[BRIEF]
Return only the stretch of the material below that begins with the line containing "ATOM 168 C CA" and ends with the line containing "ATOM 210 N N", exactly; both of those lines belong to it.

Top of DATA LISTING

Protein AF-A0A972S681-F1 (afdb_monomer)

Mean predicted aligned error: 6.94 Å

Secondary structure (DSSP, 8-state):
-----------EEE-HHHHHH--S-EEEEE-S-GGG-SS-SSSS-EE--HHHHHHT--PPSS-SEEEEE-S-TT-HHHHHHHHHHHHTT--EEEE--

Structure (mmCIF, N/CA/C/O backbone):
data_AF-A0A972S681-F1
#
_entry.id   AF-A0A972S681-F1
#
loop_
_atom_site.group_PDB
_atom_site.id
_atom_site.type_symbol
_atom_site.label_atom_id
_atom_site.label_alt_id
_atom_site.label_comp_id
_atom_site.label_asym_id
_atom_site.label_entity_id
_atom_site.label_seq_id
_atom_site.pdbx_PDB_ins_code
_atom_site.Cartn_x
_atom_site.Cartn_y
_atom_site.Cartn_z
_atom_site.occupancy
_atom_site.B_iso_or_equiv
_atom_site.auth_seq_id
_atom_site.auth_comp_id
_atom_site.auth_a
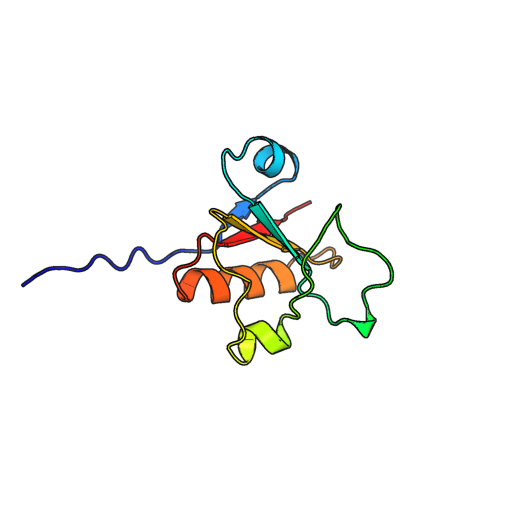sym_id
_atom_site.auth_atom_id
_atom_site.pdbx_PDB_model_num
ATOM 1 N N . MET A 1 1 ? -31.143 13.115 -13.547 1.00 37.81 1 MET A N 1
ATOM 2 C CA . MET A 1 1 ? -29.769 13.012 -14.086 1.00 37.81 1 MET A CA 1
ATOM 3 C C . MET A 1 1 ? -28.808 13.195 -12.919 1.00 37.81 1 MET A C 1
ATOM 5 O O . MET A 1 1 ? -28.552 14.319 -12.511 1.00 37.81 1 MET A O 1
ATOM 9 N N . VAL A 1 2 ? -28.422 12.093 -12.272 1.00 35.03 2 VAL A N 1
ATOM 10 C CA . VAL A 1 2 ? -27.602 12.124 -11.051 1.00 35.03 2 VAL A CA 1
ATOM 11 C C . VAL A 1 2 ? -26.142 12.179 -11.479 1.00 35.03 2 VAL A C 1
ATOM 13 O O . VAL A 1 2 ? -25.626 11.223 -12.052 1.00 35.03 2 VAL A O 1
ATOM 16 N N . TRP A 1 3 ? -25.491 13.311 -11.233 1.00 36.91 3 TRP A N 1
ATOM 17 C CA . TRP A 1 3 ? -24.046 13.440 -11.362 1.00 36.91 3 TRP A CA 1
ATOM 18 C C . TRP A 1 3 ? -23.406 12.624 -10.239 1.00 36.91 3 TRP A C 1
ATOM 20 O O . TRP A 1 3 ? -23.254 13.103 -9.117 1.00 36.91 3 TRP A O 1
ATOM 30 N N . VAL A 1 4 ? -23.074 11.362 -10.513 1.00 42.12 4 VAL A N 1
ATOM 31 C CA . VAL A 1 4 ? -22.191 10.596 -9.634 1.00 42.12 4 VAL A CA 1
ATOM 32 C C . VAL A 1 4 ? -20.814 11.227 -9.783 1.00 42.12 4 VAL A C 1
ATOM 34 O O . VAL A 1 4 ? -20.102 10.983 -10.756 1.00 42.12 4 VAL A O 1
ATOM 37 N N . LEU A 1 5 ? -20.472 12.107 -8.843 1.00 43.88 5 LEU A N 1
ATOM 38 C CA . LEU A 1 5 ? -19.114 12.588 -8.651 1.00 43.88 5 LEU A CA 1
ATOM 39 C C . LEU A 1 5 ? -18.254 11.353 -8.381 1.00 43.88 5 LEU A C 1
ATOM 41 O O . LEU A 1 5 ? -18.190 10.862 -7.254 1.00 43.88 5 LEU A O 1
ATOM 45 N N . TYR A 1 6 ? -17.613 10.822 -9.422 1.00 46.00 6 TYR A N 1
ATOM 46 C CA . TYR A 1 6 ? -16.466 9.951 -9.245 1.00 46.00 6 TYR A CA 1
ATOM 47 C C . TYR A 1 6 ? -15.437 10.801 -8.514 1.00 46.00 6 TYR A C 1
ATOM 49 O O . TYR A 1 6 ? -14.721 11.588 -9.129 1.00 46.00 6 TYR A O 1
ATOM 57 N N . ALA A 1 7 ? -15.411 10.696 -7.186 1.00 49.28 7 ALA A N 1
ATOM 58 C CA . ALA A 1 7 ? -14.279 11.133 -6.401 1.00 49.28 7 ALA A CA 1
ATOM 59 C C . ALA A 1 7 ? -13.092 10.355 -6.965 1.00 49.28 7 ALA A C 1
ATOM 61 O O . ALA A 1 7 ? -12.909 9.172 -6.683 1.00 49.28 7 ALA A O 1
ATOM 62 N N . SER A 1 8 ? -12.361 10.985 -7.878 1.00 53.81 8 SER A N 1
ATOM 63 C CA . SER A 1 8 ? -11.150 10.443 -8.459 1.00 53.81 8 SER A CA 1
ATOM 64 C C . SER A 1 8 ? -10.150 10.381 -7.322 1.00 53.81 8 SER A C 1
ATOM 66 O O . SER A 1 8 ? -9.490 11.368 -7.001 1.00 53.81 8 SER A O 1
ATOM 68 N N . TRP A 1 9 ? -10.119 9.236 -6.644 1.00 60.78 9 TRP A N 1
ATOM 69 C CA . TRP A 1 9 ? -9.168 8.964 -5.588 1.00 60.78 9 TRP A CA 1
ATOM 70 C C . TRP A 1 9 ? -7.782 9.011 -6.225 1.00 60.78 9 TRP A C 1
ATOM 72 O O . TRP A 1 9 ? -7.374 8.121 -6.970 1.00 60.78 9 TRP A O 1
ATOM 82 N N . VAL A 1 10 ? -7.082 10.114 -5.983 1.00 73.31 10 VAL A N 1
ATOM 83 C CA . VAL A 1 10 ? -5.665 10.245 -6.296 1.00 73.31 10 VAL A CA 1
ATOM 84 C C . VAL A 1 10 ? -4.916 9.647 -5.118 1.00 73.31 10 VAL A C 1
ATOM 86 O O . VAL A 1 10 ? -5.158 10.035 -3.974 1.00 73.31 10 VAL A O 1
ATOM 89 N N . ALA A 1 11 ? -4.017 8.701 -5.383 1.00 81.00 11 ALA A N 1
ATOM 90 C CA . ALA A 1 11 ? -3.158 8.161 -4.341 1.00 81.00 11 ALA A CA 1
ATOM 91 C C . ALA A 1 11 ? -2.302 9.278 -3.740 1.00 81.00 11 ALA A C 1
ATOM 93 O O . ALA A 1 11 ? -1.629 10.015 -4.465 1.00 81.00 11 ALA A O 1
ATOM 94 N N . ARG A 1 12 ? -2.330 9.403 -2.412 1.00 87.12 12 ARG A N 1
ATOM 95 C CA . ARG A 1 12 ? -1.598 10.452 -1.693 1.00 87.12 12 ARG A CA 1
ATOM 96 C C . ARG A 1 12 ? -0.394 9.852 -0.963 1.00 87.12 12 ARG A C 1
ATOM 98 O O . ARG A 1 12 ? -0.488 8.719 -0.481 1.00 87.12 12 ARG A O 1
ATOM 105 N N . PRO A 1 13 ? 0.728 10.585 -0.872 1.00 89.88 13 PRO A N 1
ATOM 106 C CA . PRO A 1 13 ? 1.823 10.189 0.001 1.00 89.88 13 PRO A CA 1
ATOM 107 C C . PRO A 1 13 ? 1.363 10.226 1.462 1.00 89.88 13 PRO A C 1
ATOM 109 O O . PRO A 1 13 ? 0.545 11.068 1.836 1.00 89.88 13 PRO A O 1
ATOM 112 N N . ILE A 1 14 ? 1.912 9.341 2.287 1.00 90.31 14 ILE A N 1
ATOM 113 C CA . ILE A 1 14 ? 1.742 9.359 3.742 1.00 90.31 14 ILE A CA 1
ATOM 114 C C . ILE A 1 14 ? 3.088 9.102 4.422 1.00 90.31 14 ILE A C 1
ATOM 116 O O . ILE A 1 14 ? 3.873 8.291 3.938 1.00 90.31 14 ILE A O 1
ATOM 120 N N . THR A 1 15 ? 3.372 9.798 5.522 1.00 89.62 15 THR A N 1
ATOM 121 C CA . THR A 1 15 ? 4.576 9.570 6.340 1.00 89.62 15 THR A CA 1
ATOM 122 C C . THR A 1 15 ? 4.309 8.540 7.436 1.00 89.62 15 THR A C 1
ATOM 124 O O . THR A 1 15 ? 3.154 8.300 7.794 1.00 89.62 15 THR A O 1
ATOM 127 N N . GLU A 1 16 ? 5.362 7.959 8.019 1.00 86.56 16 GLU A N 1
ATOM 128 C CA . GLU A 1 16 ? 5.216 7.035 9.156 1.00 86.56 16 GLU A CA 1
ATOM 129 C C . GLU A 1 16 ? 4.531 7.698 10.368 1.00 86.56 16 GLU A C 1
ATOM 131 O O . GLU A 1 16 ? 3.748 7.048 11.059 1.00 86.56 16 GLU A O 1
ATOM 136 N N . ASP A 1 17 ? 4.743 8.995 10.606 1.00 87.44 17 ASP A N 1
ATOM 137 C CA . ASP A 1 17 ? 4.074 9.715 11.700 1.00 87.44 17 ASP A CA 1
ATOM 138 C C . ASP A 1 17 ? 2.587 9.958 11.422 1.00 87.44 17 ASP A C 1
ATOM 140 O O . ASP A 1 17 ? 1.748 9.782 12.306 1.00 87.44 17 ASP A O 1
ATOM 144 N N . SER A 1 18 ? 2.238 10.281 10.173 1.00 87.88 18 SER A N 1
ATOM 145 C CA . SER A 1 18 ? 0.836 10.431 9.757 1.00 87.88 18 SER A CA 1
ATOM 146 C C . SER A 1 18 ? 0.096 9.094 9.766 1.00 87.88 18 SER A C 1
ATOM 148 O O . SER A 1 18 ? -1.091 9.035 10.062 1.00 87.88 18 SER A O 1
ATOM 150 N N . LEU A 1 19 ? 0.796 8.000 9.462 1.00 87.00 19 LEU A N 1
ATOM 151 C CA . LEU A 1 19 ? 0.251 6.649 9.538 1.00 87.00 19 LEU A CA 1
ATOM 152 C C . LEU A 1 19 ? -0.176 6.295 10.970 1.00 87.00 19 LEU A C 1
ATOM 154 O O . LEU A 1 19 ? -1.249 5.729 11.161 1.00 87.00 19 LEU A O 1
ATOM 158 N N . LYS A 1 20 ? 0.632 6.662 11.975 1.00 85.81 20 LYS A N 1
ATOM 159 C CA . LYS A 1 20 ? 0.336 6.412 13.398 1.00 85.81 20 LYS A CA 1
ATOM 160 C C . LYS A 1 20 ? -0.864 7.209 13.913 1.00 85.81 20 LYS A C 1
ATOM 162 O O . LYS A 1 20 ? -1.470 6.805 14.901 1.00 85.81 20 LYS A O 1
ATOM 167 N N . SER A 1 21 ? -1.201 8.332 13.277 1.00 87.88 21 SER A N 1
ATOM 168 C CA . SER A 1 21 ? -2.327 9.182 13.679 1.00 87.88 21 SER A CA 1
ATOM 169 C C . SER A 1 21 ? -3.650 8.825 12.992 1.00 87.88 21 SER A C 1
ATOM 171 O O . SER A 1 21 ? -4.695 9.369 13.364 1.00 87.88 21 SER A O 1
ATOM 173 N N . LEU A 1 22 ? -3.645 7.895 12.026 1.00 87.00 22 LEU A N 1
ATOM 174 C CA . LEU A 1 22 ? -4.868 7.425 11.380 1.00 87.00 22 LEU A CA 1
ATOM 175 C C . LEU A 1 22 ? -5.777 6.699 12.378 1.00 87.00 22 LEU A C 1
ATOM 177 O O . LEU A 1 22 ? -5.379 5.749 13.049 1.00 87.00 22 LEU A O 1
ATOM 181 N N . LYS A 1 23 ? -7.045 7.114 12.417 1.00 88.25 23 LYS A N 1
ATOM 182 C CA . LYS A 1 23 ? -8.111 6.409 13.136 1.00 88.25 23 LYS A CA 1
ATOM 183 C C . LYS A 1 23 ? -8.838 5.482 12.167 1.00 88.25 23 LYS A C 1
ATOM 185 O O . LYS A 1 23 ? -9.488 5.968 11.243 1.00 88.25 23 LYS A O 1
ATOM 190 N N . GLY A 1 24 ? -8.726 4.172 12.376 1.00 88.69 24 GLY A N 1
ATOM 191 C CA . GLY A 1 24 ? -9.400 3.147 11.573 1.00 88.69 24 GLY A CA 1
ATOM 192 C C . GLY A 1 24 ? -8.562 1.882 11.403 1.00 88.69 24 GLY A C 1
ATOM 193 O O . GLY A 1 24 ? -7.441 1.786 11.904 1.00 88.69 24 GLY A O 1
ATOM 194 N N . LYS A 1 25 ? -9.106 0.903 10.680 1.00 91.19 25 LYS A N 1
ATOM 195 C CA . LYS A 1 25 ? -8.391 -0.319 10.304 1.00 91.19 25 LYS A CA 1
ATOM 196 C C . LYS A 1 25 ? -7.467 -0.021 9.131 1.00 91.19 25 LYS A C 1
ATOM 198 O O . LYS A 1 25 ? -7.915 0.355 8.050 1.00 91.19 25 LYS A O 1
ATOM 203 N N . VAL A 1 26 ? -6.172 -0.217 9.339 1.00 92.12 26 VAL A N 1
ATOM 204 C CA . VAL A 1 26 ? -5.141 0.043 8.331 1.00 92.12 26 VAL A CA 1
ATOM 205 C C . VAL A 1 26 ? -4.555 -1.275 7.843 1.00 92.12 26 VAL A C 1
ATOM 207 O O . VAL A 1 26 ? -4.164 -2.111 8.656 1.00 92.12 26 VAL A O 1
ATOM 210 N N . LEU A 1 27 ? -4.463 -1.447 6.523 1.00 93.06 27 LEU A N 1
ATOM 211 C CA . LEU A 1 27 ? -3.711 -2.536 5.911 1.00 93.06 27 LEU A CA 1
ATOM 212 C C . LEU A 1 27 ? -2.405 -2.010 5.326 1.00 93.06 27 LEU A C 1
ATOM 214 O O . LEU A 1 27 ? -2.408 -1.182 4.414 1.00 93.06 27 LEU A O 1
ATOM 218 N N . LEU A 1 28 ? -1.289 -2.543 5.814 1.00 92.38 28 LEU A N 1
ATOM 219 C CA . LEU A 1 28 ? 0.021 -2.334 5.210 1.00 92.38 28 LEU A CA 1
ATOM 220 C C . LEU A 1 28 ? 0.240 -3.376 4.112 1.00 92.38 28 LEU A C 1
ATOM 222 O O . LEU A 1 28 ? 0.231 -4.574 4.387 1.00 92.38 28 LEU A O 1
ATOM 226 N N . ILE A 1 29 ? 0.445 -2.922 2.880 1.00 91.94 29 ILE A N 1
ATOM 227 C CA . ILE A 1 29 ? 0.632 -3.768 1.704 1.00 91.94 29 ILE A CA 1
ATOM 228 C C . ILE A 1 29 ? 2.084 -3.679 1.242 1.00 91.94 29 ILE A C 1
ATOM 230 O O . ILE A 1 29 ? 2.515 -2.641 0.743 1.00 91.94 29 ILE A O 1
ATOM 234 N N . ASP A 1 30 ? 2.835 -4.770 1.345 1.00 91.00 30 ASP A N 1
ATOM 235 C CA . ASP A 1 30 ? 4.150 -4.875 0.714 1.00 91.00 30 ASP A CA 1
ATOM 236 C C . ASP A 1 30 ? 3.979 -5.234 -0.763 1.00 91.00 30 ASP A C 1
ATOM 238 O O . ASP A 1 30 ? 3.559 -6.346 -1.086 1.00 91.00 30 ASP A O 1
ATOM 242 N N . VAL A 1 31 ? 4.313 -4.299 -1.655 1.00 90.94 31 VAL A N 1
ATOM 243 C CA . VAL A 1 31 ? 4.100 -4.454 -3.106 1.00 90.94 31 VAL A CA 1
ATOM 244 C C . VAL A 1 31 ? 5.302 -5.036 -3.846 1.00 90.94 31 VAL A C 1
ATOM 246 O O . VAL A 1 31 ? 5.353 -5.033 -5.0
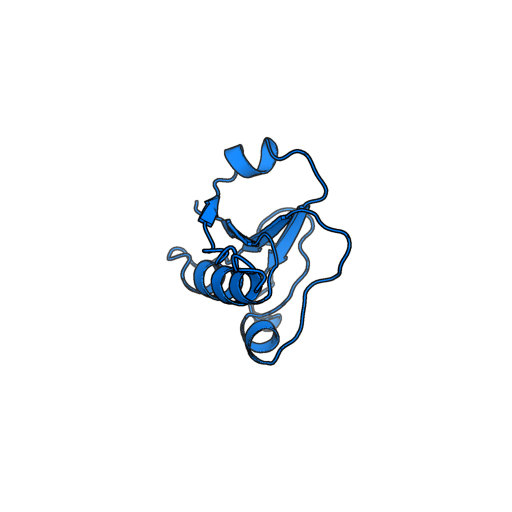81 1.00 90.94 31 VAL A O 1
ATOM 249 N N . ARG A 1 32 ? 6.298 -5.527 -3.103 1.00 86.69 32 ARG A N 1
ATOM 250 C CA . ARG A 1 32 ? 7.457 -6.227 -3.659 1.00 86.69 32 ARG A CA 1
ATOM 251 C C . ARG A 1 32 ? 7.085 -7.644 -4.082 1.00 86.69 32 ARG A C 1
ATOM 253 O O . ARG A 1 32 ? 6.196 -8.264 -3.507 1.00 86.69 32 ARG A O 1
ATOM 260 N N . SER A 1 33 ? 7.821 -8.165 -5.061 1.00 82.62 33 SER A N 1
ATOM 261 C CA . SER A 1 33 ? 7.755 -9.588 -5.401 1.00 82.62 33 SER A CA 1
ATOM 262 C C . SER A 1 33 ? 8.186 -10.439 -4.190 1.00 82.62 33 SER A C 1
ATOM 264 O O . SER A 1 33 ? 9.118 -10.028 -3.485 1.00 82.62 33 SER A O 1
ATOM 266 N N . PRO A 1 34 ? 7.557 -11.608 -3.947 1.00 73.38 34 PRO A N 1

Bottom of DATA LISTING
Top of DATA LISTING

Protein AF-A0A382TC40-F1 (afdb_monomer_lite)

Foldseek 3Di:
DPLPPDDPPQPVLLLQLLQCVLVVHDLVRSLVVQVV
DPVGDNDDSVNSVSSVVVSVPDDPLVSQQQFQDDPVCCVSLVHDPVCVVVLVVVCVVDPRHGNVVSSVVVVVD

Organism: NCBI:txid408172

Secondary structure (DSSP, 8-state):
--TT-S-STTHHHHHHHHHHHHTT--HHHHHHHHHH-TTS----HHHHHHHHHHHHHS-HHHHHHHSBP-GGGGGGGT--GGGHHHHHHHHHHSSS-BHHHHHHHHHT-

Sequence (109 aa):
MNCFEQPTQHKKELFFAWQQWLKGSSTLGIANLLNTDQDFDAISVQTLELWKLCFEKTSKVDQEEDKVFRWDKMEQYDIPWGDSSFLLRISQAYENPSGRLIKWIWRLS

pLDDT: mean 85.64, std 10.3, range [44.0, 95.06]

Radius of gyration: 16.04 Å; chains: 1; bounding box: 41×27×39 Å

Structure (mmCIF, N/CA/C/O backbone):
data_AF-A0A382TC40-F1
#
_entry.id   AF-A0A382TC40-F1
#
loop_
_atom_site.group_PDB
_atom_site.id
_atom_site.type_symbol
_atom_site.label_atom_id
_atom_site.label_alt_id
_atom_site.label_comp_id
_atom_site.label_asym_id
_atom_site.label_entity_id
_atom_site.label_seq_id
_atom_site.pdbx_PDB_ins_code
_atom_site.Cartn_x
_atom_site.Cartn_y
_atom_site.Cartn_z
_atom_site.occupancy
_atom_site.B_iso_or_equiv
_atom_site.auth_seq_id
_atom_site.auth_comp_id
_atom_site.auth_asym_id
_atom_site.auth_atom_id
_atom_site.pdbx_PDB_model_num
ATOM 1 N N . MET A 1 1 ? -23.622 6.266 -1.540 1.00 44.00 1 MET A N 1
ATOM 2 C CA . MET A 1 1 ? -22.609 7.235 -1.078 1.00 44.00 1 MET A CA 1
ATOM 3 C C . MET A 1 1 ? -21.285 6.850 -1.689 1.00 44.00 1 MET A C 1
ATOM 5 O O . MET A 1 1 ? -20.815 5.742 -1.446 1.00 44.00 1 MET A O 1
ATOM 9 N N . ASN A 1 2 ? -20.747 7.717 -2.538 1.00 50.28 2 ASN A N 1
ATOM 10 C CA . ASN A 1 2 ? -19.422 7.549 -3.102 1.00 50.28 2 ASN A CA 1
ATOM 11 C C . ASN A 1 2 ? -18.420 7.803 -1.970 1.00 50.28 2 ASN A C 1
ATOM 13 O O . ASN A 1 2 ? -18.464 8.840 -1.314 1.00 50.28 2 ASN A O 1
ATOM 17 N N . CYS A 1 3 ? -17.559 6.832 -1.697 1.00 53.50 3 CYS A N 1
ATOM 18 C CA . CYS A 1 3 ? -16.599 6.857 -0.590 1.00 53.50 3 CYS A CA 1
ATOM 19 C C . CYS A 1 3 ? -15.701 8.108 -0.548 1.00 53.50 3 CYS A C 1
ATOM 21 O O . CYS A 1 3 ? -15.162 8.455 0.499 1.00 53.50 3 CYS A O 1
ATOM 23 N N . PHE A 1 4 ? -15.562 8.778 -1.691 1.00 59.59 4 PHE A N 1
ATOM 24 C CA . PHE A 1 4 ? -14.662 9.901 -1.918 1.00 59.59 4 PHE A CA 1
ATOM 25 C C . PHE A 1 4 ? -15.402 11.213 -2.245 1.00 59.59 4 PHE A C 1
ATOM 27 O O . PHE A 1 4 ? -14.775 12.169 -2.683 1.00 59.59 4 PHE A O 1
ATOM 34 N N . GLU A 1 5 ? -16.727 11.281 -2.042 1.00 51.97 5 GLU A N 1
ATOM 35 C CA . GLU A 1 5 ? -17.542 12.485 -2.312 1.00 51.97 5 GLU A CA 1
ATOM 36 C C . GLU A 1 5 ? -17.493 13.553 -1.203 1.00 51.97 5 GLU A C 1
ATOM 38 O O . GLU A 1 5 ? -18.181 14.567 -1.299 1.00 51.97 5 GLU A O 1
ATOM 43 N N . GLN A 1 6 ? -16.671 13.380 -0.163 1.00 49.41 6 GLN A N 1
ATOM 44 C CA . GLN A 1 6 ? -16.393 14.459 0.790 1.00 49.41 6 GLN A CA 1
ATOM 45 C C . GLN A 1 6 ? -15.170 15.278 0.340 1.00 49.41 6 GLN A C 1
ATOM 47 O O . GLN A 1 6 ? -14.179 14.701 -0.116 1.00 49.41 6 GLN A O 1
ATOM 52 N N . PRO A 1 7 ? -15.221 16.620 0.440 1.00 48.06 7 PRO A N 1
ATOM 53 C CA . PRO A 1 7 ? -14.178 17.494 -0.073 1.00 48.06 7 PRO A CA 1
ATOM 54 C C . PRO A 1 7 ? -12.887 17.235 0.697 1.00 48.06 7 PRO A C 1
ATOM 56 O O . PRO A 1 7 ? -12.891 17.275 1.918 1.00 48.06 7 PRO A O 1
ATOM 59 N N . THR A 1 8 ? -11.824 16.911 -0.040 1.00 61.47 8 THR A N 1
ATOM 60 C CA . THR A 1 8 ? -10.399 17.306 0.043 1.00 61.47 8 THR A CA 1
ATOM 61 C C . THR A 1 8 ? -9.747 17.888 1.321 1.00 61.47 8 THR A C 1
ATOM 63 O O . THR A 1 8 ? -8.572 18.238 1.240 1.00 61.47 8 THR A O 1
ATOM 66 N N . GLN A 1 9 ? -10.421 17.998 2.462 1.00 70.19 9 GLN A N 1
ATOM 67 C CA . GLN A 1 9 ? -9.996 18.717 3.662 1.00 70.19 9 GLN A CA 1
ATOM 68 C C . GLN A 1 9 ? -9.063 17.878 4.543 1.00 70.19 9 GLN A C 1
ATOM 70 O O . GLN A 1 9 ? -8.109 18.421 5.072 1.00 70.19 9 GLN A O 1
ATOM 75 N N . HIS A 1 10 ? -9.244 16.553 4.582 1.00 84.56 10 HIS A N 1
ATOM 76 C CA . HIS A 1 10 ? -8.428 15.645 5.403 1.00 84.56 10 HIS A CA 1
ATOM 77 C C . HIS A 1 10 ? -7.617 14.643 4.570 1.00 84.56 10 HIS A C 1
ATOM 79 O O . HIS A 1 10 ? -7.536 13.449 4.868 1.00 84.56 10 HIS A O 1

Bottom of DATA LISTING

[EXERCISE ANSWER]
ATOM 168 C CA . SER A 1 21 ? -2.327 9.182 13.679 1.00 87.88 21 SER A CA 1
ATOM 169 C C . SER A 1 21 ? -3.650 8.825 12.992 1.00 87.88 21 SER A C 1
ATOM 171 O O . SER A 1 21 ? -4.695 9.369 13.364 1.00 87.88 21 SER A O 1
ATOM 173 N N . LEU A 1 22 ? -3.645 7.895 12.026 1.00 87.00 22 LEU A N 1
ATOM 174 C CA . LEU A 1 22 ? -4.868 7.425 11.380 1.00 87.00 22 LEU A CA 1
ATOM 175 C C . LEU A 1 22 ? -5.777 6.699 12.378 1.00 87.00 22 LEU A C 1
ATOM 177 O O . LEU A 1 22 ? -5.379 5.749 13.049 1.00 87.00 22 LEU A O 1
ATOM 181 N N . LYS A 1 23 ? -7.045 7.114 12.417 1.00 88.25 23 LYS A N 1
ATOM 182 C CA . LYS A 1 23 ? -8.111 6.409 13.136 1.00 88.25 23 LYS A CA 1
ATOM 183 C C . LYS A 1 23 ? -8.838 5.482 12.167 1.00 88.25 23 LYS A C 1
ATOM 185 O O . LYS A 1 23 ? -9.488 5.968 11.243 1.00 88.25 23 LYS A O 1
ATOM 190 N N . GLY A 1 24 ? -8.726 4.172 12.376 1.00 88.69 24 GLY A N 1
ATOM 191 C CA . GLY A 1 24 ? -9.400 3.147 11.573 1.00 88.69 24 GLY A CA 1
ATOM 192 C C . GLY A 1 24 ? -8.562 1.882 11.403 1.00 88.69 24 GLY A C 1
ATOM 193 O O . GLY A 1 24 ? -7.441 1.786 11.904 1.00 88.69 24 GLY A O 1
ATOM 194 N N . LYS A 1 25 ? -9.106 0.903 10.680 1.00 91.19 25 LYS A N 1
ATOM 195 C CA . LYS A 1 25 ? -8.391 -0.319 10.304 1.00 91.19 25 LYS A CA 1
ATOM 196 C C . LYS A 1 25 ? -7.467 -0.021 9.131 1.00 91.19 25 LYS A C 1
ATOM 198 O O . LYS A 1 25 ? -7.915 0.355 8.050 1.00 91.19 25 LYS A O 1
ATOM 203 N N . VAL A 1 26 ? -6.172 -0.217 9.339 1.00 92.12 26 VAL A N 1
ATOM 204 C CA . VAL A 1 26 ? -5.141 0.043 8.331 1.00 92.12 26 VAL A CA 1
ATOM 205 C C . VAL A 1 26 ? -4.555 -1.275 7.843 1.00 92.12 26 VAL A C 1
ATOM 207 O O . VAL A 1 26 ? -4.164 -2.111 8.656 1.00 92.12 26 VAL A O 1
ATOM 210 N N . LEU A 1 27 ? -4.463 -1.447 6.523 1.00 93.06 27 LEU A N 1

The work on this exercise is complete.